With dozens of research papers about COVID-19 being published each week, it can be difficult for doctors and scientists to read the most important studies.
A student at Georgia Tech, however, is using artificial intelligence (AI) techniques like natural language processing and machine learning (ML) to narrow down the most relevant information in this growing data set.
Kenneth Miller, a student in Georgia Tech’s Online Master of Science in Computer Science (OMSCS), is using these tools to develop algorithms to ensure that the most important COVID-19 research reaches doctors. His work is part of an ongoing challenge to use ML to empower the medical community to find the best COVID-19 studies.
The challenge started when Kaggle, a Google data science and ML community, partnered with the White House and several leading research groups to create the COVID-19 Open Research Dataset (CORD-19). With more than 47,000 scholarly articles about COVID-19 and other coronaviruses, it’s one of the most comprehensive research databases for the pandemic.
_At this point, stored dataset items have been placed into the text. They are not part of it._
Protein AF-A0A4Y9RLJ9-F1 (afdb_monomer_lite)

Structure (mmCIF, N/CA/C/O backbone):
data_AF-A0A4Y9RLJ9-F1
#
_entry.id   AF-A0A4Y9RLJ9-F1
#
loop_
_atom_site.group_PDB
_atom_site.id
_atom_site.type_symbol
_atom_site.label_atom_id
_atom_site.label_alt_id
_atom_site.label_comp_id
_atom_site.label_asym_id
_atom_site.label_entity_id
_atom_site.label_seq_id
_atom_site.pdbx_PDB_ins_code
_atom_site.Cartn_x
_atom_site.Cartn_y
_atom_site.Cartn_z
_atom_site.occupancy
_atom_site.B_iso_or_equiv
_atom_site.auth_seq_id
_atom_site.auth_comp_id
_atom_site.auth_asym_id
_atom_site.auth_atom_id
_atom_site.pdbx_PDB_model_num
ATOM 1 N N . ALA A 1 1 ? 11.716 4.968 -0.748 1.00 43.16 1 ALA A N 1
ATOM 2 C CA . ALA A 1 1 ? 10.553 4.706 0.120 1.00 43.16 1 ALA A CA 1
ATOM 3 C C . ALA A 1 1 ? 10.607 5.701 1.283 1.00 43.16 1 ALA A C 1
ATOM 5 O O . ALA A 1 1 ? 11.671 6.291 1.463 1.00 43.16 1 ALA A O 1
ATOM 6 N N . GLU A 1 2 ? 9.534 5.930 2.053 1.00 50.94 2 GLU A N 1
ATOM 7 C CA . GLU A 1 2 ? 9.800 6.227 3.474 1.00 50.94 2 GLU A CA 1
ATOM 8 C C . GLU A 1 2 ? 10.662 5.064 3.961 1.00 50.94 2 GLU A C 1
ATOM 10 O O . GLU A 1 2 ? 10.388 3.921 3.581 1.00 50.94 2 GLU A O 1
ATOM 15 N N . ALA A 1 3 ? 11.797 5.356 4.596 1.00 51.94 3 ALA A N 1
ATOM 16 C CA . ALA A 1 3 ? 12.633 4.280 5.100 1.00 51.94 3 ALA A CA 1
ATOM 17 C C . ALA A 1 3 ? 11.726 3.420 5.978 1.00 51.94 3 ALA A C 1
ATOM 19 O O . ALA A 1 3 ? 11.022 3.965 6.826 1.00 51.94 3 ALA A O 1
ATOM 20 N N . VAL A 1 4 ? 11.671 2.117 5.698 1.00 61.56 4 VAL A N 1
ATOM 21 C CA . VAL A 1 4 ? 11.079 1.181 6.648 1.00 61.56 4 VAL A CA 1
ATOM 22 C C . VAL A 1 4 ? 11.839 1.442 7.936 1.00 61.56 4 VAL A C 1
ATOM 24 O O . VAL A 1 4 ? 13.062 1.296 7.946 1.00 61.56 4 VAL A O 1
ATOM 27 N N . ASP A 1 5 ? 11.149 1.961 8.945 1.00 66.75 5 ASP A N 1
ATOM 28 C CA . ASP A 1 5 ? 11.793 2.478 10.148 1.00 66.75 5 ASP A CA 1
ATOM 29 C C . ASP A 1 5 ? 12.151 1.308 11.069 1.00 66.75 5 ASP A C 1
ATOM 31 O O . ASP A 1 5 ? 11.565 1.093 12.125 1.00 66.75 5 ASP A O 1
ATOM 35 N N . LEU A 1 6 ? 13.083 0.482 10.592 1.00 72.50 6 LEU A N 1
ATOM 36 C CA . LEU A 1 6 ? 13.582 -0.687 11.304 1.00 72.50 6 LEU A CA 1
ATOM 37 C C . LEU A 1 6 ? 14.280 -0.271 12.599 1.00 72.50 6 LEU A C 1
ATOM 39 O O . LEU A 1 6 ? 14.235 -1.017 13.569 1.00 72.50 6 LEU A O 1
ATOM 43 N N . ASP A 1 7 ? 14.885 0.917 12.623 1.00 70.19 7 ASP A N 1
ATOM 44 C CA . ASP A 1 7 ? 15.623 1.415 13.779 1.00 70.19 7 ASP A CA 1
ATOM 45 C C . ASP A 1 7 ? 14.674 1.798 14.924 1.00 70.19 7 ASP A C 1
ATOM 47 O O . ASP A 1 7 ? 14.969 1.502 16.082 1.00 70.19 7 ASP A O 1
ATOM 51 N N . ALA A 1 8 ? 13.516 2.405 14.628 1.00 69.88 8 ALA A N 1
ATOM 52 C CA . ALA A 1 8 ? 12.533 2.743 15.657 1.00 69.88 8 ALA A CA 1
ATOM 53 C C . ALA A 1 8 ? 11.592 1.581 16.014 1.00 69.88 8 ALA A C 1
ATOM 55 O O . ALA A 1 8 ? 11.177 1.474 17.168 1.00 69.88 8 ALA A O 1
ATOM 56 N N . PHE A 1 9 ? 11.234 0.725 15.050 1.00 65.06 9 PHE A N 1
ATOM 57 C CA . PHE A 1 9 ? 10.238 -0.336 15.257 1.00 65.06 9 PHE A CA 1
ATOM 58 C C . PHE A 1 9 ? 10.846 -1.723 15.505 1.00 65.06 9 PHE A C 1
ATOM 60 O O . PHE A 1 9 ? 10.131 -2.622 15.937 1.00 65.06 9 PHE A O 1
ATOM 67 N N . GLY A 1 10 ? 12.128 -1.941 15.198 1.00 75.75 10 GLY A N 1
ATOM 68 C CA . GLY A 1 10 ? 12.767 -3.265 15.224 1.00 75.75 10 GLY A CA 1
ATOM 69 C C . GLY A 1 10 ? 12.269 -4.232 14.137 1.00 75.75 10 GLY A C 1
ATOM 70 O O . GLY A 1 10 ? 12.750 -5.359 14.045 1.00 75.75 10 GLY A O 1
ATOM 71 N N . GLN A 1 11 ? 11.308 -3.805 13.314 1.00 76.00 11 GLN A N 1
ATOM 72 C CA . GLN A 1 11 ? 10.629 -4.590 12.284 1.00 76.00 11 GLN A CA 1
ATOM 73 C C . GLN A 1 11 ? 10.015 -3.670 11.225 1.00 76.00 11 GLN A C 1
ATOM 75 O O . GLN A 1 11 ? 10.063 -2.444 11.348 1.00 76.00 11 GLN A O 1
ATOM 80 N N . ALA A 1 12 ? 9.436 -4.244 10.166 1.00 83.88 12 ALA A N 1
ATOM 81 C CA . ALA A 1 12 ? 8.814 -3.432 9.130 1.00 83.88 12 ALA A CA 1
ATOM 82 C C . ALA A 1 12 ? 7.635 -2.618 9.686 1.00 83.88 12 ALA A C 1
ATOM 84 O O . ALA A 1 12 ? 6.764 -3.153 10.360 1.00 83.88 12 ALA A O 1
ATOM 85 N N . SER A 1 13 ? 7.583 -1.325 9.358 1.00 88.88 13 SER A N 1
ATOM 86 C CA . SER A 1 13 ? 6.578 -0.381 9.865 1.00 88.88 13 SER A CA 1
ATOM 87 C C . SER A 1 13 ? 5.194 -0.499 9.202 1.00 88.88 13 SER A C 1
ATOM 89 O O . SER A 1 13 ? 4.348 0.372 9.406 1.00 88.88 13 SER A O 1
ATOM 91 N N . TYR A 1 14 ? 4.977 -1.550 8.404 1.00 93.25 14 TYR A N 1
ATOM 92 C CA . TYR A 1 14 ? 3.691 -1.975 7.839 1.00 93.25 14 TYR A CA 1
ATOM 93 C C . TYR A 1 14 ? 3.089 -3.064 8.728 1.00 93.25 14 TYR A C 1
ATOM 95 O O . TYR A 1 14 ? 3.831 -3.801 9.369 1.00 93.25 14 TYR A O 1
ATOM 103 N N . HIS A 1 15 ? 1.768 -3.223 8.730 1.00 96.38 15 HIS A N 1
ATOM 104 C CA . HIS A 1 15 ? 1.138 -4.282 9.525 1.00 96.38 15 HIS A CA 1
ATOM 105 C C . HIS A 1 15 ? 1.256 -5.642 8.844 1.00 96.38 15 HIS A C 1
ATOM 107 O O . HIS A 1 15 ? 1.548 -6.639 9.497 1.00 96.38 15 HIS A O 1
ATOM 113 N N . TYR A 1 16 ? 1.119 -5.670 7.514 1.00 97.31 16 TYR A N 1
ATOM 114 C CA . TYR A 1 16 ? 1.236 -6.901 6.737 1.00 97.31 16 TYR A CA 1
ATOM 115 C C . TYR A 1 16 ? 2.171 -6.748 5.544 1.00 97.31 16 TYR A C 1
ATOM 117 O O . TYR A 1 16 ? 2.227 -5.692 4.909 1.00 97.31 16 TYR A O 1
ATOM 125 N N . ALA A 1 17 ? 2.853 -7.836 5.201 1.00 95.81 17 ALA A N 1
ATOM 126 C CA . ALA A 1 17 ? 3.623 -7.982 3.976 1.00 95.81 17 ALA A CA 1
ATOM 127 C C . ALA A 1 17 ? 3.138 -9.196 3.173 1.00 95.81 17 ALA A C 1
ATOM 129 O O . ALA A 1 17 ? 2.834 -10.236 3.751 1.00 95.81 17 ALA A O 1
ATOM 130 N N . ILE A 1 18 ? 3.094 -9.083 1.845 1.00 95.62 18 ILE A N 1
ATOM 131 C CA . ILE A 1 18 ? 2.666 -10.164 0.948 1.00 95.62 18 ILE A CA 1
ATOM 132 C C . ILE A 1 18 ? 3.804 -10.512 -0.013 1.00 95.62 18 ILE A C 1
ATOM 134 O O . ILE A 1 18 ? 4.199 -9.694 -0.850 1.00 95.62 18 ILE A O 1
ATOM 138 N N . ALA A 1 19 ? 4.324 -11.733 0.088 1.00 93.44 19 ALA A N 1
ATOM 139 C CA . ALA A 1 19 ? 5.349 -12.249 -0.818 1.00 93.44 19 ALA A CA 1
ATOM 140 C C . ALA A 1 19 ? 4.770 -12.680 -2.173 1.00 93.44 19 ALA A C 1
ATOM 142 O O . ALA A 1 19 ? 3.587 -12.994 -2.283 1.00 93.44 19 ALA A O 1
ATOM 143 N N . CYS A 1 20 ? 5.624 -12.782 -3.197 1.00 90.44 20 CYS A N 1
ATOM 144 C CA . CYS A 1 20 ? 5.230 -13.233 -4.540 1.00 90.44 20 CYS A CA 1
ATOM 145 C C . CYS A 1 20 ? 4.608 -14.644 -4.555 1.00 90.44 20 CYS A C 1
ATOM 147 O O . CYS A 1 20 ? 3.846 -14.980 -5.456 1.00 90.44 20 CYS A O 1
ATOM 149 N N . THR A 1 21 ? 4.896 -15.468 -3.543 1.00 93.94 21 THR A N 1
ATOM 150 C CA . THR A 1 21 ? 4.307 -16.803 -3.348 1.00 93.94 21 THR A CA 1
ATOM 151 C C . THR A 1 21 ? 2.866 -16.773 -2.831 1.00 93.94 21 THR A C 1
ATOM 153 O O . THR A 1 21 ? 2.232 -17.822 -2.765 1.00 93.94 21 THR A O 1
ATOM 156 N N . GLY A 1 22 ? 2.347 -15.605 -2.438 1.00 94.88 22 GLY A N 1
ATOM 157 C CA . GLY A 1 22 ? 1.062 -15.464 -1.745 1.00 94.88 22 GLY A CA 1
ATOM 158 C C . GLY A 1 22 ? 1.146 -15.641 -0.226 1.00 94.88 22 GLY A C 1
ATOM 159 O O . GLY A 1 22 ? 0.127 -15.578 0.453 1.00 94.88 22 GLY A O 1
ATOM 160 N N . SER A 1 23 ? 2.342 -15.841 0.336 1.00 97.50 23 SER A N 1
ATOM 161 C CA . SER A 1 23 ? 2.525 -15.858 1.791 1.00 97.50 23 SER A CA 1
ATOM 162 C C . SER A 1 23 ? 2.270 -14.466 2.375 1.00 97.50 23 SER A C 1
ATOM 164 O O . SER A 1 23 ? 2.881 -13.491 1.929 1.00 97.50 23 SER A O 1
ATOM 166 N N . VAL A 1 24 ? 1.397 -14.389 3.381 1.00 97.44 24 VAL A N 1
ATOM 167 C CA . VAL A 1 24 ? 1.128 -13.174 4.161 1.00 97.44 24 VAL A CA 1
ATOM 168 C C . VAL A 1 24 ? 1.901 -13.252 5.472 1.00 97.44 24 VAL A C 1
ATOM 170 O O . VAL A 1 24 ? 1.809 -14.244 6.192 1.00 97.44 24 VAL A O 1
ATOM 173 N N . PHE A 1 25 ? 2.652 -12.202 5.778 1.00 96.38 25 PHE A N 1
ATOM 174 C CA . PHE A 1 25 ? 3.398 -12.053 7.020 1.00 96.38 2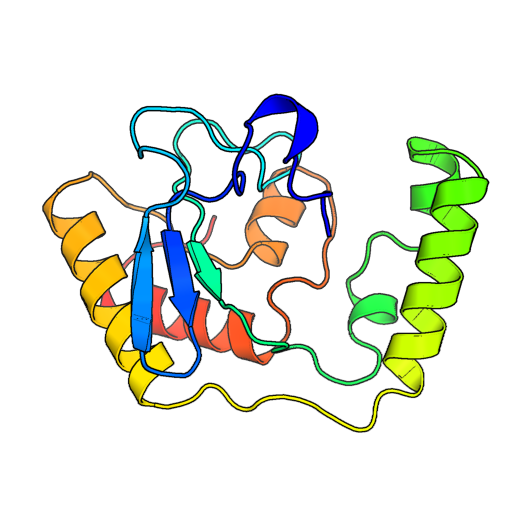5 PHE A CA 1
ATOM 175 C C . PHE A 1 25 ? 2.812 -10.894 7.812 1.00 96.38 25 PHE A C 1
ATOM 177 O O . PHE A 1 25 ? 2.653 -9.800 7.270 1.00 96.38 25 PHE A O 1
ATOM 184 N N . GLU A 1 26 ? 2.521 -11.120 9.086 1.00 95.62 26 GLU A N 1
ATOM 185 C CA . GLU A 1 26 ? 2.349 -10.031 10.042 1.00 95.62 26 GLU A CA 1
ATOM 186 C C . GLU A 1 26 ? 3.731 -9.458 10.375 1.00 95.62 26 GLU A C 1
ATOM 188 O O . GLU A 1 26 ? 4.679 -10.207 10.619 1.00 95.62 26 GLU A O 1
ATOM 193 N N . ALA A 1 27 ? 3.854 -8.134 10.332 1.00 91.62 27 ALA A N 1
ATOM 194 C CA . ALA A 1 27 ? 5.068 -7.424 10.708 1.00 91.62 27 ALA A CA 1
ATOM 195 C C . ALA A 1 27 ? 4.805 -6.593 11.965 1.00 91.62 27 ALA A C 1
ATOM 197 O O . ALA A 1 27 ? 5.174 -7.009 13.058 1.00 91.62 27 ALA A O 1
ATOM 198 N N . LEU A 1 28 ? 4.137 -5.447 11.833 1.00 92.44 28 LEU A N 1
ATOM 199 C CA . LEU A 1 28 ? 3.681 -4.666 12.976 1.00 92.44 28 LEU A CA 1
ATOM 200 C C . LEU A 1 28 ? 2.301 -5.129 13.442 1.00 92.44 28 LEU A C 1
ATOM 202 O O . LEU A 1 28 ? 1.351 -5.107 12.663 1.00 92.44 28 LEU A O 1
ATOM 206 N N . ASP A 1 29 ? 2.182 -5.475 14.725 1.00 93.75 29 ASP A N 1
ATOM 207 C CA . ASP A 1 29 ? 0.886 -5.768 15.341 1.00 93.75 29 ASP A CA 1
ATOM 208 C C . ASP A 1 29 ? -0.085 -4.609 15.074 1.00 93.75 29 ASP A C 1
ATOM 210 O O . ASP A 1 29 ? 0.219 -3.438 15.319 1.00 93.75 29 ASP A O 1
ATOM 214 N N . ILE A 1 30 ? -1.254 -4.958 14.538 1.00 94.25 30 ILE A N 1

To sift through the data, Kaggle released CORD-19 to its community and asked them to use it to answer some of the toughest research questions about COVID-19. As incentive, for every task completed successfully, participants like Miller receive $1,000 in prize money.
As an OMSCS student specializing in ML, Miller has joined a few previous Kaggle challenges, but for much less significant tasks like home values or NCAA brackets. For Miller, working on this dataset presented an especially relevant problem.
“I am fascinated with everything AI, so when I heard about this, I figured if any of my skills could help anyone, I should try,” said Miller, who is a lawyer outside of his studies.
Keep it Simple
Miller said his OMSCS studies prepared him for the challenge. The AI track focuses on the practical implementation of AI methods. This made it easier for Miller to start with an overwhelming amount of data and get to an endpoint that solves the problem. His experience using the programming language Python for class also enabled him to agilely work with the data.
Armed with this knowledge, Miller applied a strategy he uses on every project.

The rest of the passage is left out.